Zielgerichtet schritt er voran. Seine rechte Hand umfasste noch fester den Gegenstand, den er bei sich trug. An sich herabblickend sah er das alte Gewehr seines schon lange verstorbenen Vaters. Der altbewährte Drilling. Er hätte gemeint, der Weg wäre weiter gewesen. Doch plötzlich sah er sie schon wenige Meter vor sich, die Johanneskirche. Noch einige eilige Schritte und seine linke Hand umfasste die Klinke der schweren Kirchentür. Die sonst Widerstand bietende Tür öffnete sich wie von selbst. Er trat ein. Für einen Moment hielt er inne und sah durch den etwa drei bis vier Meter langen Eingangsflur durch die Scheiben der Flügeltüren in den Gottesdienstsaal: Gefüllte Kirchenbänke. Er trat dicht heran. Da erblickte er ihn, Pastor Daniel. Mit der rechten Hand gestikulierend stand er vor dem Altartisch. Aufsteigende Wut erfasste Maximilian. Ein kurzes Mal noch betrachtete er das „Publikum“, das mit geneigten Köpfen gespannt zuhörte. „Ihr Blindschleichen!“ entfuhr es ihm. Er umfasste das Gewehr mit beiden Händen, stieß die Flügeltüren auf, trat ohne Zögern in den Mittelgang und schoss. Der erste Schuss war nach vorn gerichtet, aber ansonsten ziellos. Zunächst pure Aggressionsentladung. Ein kollektives Aufschreien und anhaltendes, fast ausnahmslos weibliches, Kreischen erfüllte den Kirchensaal. Viele warfen sich in gegenseitiger Bedrängung zwischen den engen Stuhlreihen zu Boden, verzweifelt hoffend das Gestühl würde ihnen Schutz bieten; eine jämmerliche Hoffnung. Andere, meist an den Außenrändern der Sitzreihen, liefen panisch und orientierungslos als lebende Zielscheiben durch den Raum. Ein simpler Amokläufer hätte leichte Beute gemacht.

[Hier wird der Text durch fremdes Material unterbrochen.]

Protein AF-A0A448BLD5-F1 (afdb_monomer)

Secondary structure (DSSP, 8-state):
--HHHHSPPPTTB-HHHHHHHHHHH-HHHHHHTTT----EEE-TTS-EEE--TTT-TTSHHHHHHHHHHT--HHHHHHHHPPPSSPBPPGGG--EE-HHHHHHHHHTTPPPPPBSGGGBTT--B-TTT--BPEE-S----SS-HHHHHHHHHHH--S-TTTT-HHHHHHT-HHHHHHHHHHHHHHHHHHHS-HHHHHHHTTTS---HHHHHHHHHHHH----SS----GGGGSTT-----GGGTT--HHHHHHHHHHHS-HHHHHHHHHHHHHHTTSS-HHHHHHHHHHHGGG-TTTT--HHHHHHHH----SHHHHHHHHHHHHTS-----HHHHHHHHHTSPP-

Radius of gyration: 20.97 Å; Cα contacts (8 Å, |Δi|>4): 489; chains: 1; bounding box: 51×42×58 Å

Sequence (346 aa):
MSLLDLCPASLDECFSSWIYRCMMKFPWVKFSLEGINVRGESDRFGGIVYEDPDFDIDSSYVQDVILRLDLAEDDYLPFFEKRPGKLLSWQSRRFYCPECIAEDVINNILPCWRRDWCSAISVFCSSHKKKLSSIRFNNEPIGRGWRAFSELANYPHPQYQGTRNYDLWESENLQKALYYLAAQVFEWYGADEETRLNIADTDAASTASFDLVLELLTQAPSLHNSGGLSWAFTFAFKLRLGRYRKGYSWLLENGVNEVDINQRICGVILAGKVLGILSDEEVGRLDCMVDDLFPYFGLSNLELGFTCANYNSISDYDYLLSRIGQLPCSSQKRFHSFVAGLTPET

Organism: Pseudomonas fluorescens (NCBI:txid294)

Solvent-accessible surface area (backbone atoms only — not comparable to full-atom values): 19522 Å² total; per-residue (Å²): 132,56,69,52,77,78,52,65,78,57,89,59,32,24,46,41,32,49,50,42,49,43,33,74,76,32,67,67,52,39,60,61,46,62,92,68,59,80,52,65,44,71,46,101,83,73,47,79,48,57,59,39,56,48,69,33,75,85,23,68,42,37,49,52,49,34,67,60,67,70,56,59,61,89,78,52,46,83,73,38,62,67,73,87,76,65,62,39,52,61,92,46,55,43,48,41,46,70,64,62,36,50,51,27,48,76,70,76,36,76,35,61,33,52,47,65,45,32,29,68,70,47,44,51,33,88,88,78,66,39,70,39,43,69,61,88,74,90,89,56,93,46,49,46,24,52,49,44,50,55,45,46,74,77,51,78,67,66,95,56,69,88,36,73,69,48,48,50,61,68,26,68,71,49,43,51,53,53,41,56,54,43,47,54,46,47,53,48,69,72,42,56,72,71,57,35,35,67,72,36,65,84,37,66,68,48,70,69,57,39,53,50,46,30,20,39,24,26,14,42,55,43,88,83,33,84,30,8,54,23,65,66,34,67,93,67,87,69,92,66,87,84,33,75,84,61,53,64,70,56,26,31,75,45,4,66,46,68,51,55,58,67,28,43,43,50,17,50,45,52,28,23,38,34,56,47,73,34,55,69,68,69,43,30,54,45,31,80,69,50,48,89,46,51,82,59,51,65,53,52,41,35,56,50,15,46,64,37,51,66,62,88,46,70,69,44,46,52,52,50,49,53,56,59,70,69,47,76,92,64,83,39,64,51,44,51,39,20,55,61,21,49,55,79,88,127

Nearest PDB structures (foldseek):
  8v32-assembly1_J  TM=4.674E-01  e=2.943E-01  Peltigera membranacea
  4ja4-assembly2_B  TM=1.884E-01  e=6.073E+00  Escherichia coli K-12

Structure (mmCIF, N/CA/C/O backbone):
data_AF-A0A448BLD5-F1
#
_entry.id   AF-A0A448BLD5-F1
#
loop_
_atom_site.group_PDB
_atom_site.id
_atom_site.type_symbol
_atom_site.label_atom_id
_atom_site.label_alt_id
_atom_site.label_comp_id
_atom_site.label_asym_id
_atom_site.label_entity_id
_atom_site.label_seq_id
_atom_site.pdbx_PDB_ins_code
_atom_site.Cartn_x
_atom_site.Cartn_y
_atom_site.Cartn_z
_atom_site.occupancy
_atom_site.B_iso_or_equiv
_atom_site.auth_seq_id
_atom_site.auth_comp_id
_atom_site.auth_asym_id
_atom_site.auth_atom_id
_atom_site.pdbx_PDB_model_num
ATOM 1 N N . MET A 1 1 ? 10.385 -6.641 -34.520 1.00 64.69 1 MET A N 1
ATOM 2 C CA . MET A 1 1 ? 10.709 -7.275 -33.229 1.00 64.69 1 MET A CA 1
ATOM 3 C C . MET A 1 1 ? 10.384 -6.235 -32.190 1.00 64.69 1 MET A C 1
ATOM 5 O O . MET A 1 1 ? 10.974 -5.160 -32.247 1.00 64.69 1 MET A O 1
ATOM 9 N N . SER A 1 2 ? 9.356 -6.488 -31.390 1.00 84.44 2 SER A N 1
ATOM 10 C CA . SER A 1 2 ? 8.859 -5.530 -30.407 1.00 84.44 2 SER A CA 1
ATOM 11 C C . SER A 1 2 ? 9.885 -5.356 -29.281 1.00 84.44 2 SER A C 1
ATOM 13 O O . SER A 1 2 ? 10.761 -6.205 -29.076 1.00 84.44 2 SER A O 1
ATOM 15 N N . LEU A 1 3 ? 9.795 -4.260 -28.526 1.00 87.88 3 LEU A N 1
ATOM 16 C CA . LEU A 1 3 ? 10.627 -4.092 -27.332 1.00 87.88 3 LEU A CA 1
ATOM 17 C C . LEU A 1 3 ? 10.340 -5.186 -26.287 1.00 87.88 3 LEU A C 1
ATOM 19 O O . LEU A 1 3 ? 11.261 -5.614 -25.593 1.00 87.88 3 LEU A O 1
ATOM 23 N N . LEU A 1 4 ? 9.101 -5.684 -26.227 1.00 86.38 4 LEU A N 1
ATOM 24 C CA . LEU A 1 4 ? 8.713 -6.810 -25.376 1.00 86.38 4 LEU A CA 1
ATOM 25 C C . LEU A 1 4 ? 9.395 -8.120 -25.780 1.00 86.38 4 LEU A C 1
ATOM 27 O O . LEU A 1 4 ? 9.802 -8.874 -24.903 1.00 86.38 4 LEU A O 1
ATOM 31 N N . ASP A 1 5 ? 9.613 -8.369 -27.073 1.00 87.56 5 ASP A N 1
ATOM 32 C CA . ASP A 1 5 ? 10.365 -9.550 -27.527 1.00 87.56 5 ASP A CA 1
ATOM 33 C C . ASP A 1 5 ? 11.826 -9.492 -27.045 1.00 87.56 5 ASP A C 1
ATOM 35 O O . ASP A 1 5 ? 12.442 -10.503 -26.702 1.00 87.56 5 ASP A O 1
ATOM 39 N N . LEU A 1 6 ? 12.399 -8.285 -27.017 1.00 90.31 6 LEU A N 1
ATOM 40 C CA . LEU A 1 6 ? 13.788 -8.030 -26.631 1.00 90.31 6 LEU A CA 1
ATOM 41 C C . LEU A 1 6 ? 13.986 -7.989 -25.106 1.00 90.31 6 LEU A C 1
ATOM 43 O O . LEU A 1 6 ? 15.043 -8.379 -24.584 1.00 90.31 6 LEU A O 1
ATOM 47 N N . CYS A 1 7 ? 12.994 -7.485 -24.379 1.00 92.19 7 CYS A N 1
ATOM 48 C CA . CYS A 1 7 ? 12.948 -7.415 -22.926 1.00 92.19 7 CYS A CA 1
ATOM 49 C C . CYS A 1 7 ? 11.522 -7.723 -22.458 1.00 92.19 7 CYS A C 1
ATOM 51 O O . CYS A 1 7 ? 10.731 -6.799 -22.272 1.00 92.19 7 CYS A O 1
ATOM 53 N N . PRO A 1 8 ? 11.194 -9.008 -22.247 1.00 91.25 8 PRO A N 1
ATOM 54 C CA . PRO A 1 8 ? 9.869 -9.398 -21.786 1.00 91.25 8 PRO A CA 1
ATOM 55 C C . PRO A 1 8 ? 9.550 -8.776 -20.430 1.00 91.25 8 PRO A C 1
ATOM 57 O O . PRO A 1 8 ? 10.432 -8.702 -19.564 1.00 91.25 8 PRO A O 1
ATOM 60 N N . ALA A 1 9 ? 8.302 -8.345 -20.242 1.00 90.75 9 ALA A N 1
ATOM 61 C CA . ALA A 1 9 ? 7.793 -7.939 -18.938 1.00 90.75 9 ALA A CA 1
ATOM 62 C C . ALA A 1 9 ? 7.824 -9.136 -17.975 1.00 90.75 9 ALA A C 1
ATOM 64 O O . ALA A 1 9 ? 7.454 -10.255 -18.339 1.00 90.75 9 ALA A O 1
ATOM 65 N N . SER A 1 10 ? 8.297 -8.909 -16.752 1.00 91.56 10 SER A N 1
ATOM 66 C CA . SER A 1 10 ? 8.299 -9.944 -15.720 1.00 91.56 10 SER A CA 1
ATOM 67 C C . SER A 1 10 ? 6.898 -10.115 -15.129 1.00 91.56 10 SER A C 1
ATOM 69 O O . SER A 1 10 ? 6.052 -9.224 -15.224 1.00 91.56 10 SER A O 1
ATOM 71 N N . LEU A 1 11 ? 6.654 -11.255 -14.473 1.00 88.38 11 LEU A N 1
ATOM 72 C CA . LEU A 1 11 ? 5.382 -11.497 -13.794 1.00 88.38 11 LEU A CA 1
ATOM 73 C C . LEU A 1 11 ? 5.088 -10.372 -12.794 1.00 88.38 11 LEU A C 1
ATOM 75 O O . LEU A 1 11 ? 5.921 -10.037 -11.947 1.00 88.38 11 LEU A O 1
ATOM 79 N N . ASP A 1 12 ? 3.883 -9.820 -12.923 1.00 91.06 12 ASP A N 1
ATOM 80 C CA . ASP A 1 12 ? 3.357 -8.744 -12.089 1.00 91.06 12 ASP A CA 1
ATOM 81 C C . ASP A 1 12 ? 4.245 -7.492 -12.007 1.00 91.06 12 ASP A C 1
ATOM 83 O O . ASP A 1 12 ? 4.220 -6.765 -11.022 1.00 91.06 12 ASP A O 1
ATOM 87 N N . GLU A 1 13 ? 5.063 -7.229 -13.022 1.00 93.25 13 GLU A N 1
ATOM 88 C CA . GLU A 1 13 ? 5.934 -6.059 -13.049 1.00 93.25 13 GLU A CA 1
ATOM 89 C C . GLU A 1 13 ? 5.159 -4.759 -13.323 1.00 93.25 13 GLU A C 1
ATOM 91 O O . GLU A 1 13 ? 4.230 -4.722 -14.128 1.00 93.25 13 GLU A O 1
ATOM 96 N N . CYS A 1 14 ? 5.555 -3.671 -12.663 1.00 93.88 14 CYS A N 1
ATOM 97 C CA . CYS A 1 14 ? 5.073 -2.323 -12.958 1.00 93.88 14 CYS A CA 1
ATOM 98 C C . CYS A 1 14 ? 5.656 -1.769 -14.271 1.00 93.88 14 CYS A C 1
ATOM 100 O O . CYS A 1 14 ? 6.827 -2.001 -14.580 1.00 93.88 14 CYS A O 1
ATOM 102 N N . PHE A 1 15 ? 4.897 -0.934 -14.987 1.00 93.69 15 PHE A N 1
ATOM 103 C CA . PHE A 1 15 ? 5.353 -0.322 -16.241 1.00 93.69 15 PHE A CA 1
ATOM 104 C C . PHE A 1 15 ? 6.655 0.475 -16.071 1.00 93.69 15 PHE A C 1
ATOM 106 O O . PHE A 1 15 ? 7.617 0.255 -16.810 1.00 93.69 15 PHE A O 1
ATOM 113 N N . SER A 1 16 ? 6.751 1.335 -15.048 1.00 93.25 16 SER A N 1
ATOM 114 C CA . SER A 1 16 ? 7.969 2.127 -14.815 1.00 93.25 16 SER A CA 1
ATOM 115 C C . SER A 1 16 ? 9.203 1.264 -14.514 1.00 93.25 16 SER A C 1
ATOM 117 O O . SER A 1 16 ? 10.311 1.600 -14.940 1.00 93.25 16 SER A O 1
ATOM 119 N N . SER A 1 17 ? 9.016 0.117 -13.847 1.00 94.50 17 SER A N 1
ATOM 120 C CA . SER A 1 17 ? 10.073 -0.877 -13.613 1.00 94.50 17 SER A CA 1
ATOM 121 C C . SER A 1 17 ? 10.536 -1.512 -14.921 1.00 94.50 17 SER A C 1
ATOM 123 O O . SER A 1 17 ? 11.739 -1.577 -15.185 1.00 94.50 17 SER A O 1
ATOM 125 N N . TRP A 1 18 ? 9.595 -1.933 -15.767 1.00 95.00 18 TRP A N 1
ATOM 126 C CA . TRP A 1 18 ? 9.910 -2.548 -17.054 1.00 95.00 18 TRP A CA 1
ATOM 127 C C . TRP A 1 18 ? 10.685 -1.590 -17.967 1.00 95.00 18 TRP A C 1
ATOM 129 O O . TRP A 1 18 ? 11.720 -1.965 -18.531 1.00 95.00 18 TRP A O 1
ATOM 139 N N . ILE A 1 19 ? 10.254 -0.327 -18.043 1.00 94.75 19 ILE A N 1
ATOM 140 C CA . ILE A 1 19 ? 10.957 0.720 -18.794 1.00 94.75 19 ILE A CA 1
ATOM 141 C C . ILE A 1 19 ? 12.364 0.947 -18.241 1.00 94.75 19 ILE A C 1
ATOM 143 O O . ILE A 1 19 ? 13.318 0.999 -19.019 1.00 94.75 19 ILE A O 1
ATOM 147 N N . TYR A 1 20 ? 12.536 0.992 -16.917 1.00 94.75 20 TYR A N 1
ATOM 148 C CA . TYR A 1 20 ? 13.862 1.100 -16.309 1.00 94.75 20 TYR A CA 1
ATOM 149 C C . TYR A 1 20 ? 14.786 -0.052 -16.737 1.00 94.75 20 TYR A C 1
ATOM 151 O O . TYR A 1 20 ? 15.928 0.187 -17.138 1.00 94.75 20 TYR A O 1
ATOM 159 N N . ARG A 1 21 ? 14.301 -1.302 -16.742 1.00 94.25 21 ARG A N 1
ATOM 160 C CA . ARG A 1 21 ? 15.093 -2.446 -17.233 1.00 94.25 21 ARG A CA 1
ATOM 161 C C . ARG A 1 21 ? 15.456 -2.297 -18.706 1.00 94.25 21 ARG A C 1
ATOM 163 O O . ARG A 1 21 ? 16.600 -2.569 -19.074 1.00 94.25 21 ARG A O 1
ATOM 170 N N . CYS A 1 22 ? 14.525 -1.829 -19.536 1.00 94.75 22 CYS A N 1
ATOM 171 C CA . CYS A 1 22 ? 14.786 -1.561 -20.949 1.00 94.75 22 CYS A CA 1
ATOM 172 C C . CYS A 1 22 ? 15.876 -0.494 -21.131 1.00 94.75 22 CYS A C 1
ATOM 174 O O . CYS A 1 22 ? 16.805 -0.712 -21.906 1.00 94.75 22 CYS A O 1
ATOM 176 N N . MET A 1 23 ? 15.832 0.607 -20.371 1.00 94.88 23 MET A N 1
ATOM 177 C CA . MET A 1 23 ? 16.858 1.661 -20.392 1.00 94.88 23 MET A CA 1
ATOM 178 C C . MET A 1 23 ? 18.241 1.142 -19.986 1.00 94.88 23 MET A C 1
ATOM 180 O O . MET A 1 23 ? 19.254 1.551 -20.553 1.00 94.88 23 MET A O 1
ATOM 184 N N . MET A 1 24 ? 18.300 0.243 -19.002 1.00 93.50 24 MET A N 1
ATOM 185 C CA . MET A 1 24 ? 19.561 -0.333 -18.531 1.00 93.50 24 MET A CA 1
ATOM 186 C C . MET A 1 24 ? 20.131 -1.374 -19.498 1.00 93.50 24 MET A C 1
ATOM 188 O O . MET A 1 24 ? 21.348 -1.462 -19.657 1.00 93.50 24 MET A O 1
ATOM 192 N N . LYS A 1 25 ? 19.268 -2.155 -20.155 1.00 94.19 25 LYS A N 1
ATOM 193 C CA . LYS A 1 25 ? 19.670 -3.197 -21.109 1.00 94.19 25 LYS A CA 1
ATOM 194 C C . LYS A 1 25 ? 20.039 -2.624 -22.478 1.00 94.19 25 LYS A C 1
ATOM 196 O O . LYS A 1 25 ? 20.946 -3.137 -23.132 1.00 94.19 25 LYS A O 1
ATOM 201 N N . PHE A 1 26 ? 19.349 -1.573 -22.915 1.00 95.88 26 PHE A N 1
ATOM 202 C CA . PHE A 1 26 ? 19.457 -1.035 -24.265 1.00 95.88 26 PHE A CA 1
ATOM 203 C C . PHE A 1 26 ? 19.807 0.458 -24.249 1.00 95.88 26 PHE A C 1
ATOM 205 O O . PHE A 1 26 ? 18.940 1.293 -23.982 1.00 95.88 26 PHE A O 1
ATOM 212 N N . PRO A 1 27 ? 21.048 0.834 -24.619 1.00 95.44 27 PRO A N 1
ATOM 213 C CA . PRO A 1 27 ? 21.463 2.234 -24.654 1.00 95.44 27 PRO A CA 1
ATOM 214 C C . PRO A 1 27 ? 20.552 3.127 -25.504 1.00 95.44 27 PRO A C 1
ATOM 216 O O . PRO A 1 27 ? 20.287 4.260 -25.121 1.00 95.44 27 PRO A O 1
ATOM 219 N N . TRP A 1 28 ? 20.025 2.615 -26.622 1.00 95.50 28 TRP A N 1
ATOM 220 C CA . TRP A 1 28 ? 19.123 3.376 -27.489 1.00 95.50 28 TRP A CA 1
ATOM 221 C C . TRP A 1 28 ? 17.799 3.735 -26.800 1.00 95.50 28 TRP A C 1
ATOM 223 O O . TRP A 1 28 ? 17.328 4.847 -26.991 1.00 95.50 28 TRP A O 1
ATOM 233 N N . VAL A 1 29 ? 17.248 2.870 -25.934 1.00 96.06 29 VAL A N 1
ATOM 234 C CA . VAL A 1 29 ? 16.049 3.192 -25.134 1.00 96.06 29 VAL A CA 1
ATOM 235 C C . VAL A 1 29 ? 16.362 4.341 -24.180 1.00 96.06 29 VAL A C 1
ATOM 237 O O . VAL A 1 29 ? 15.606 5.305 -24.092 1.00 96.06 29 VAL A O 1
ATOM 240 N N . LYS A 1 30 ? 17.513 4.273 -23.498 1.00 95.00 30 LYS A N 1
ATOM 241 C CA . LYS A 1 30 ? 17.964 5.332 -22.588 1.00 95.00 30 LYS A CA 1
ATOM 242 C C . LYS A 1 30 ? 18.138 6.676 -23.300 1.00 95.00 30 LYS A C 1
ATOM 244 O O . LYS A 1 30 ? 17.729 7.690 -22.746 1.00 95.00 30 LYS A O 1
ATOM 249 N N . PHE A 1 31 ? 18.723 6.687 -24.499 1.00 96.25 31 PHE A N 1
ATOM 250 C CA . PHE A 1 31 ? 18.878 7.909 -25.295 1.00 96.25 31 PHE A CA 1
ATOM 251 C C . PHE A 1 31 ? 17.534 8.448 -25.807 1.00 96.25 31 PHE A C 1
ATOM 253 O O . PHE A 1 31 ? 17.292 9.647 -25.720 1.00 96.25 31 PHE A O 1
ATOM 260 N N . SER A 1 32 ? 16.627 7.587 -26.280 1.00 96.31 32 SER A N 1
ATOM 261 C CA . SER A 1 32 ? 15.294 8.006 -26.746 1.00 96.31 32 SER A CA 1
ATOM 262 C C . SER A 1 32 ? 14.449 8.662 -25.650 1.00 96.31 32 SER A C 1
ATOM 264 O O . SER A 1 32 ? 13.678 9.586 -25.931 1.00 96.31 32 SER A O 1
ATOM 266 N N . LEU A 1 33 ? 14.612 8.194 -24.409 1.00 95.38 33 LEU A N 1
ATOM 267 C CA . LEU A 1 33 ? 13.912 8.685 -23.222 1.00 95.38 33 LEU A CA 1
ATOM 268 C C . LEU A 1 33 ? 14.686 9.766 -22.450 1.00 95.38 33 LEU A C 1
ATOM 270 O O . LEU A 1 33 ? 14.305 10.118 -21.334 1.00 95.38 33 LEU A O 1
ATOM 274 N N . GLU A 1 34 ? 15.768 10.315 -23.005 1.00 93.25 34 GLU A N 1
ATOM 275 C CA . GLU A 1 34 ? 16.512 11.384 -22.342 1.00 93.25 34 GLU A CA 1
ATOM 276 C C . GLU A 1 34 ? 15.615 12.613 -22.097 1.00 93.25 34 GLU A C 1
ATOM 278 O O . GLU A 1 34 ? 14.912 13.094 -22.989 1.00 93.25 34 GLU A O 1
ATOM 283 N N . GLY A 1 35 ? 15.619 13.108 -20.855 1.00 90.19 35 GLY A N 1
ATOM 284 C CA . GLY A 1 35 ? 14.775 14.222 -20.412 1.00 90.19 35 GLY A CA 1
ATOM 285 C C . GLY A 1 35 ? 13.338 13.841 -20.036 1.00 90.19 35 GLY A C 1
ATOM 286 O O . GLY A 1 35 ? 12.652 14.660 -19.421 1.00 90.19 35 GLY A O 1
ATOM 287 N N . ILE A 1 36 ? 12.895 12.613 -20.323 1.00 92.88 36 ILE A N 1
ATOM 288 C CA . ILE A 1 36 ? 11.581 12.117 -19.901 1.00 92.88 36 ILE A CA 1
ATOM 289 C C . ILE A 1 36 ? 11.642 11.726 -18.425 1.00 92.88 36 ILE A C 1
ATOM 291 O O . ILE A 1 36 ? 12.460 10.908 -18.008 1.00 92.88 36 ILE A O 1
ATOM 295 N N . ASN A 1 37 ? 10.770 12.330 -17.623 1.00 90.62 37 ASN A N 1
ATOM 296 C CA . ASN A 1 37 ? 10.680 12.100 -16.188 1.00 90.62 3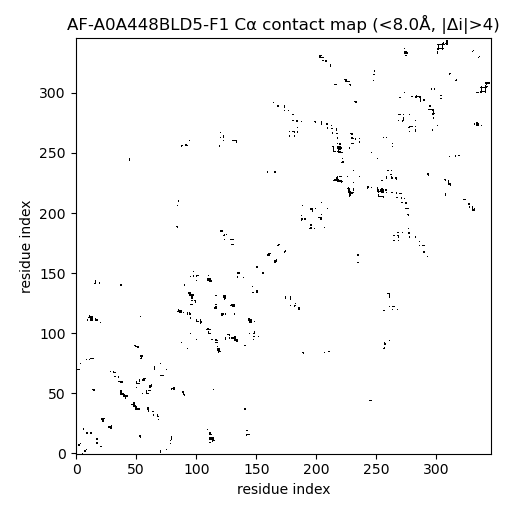7 ASN A CA 1
ATOM 297 C C . ASN A 1 37 ? 9.215 12.066 -15.771 1.00 90.62 37 ASN A C 1
ATOM 299 O O . ASN A 1 37 ? 8.387 12.760 -16.357 1.00 90.62 37 ASN A O 1
ATOM 303 N N . VAL A 1 38 ? 8.924 11.300 -14.723 1.00 91.12 38 VAL A N 1
ATOM 304 C CA . VAL A 1 38 ? 7.601 11.294 -14.095 1.00 91.12 38 VAL A CA 1
ATOM 305 C C . VAL A 1 38 ? 7.328 12.674 -13.510 1.00 91.12 38 VAL A C 1
ATOM 307 O O . VAL A 1 38 ? 8.119 13.185 -12.707 1.00 91.12 38 VAL A O 1
ATOM 310 N N . ARG A 1 39 ? 6.232 13.297 -13.940 1.00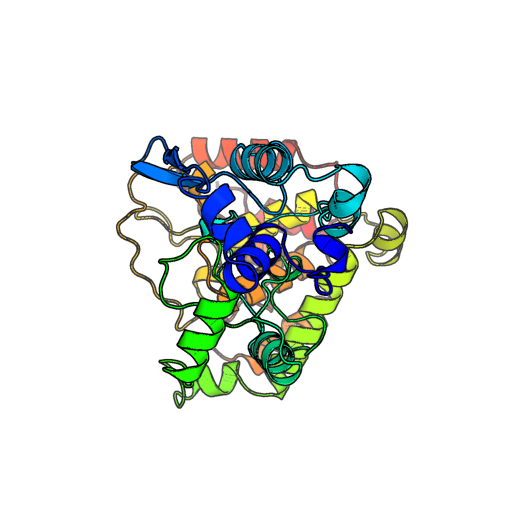 90.38 39 ARG A N 1
ATOM 311 C CA . ARG A 1 39 ? 5.894 14.671 -13.566 1.00 90.38 39 ARG A CA 1
ATOM 312 C C . ARG A 1 39 ? 5.387 14.733 -12.133 1.00 90.38 39 ARG A C 1
ATOM 314 O O . ARG A 1 39 ? 4.703 13.835 -11.650 1.00 90.38 39 ARG A O 1
ATOM 321 N N . GLY A 1 40 ? 5.744 15.817 -11.454 1.00 89.31 40 GLY A N 1
ATOM 322 C CA . GLY A 1 40 ? 5.271 16.119 -10.113 1.00 89.31 40 GLY A CA 1
ATOM 323 C C . GLY A 1 40 ? 4.822 17.565 -10.012 1.00 89.31 40 GLY A C 1
ATOM 324 O O . GLY A 1 40 ? 5.511 18.471 -10.479 1.00 89.31 40 GLY A O 1
ATOM 325 N N . GLU A 1 41 ? 3.678 17.775 -9.378 1.00 88.06 41 GLU A N 1
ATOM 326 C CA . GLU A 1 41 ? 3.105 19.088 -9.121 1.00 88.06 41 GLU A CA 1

Doch er hatte nur ein Ziel; den, wie er empfand, Satan in Menschengestalt, welcher wie erstarrt da stand und ihn ungläubig anblickte. Maximilian legte zum zweiten Mal an, diesmal gezielt, und schoss erneut. Der Pastor warf seinen zirka eins neunzig langen Körper linkswärts zu Boden. Das Geschoss zertrümmerte die Fußgelenke des corpus christianum, das Kreuz fiel vornüber auf den Altartisch, stieß die brennenden Kerzen beiseite und begrub die aufgeschlagene, in Leder gebundene, Elberfelder Goldschnittbibel unter sich. Kurz irritiert, durch den Absturz des Kruzifix, dachte er zynisch ´ich steh auf die Lutherbibel` und setzte zum dritten Schuss an. Sein Erzfeind hatte sich mittlerweile aufgerappelt und stolperte fliehend in Richtung Sakristei. Er legte an und betätigte den Abzug.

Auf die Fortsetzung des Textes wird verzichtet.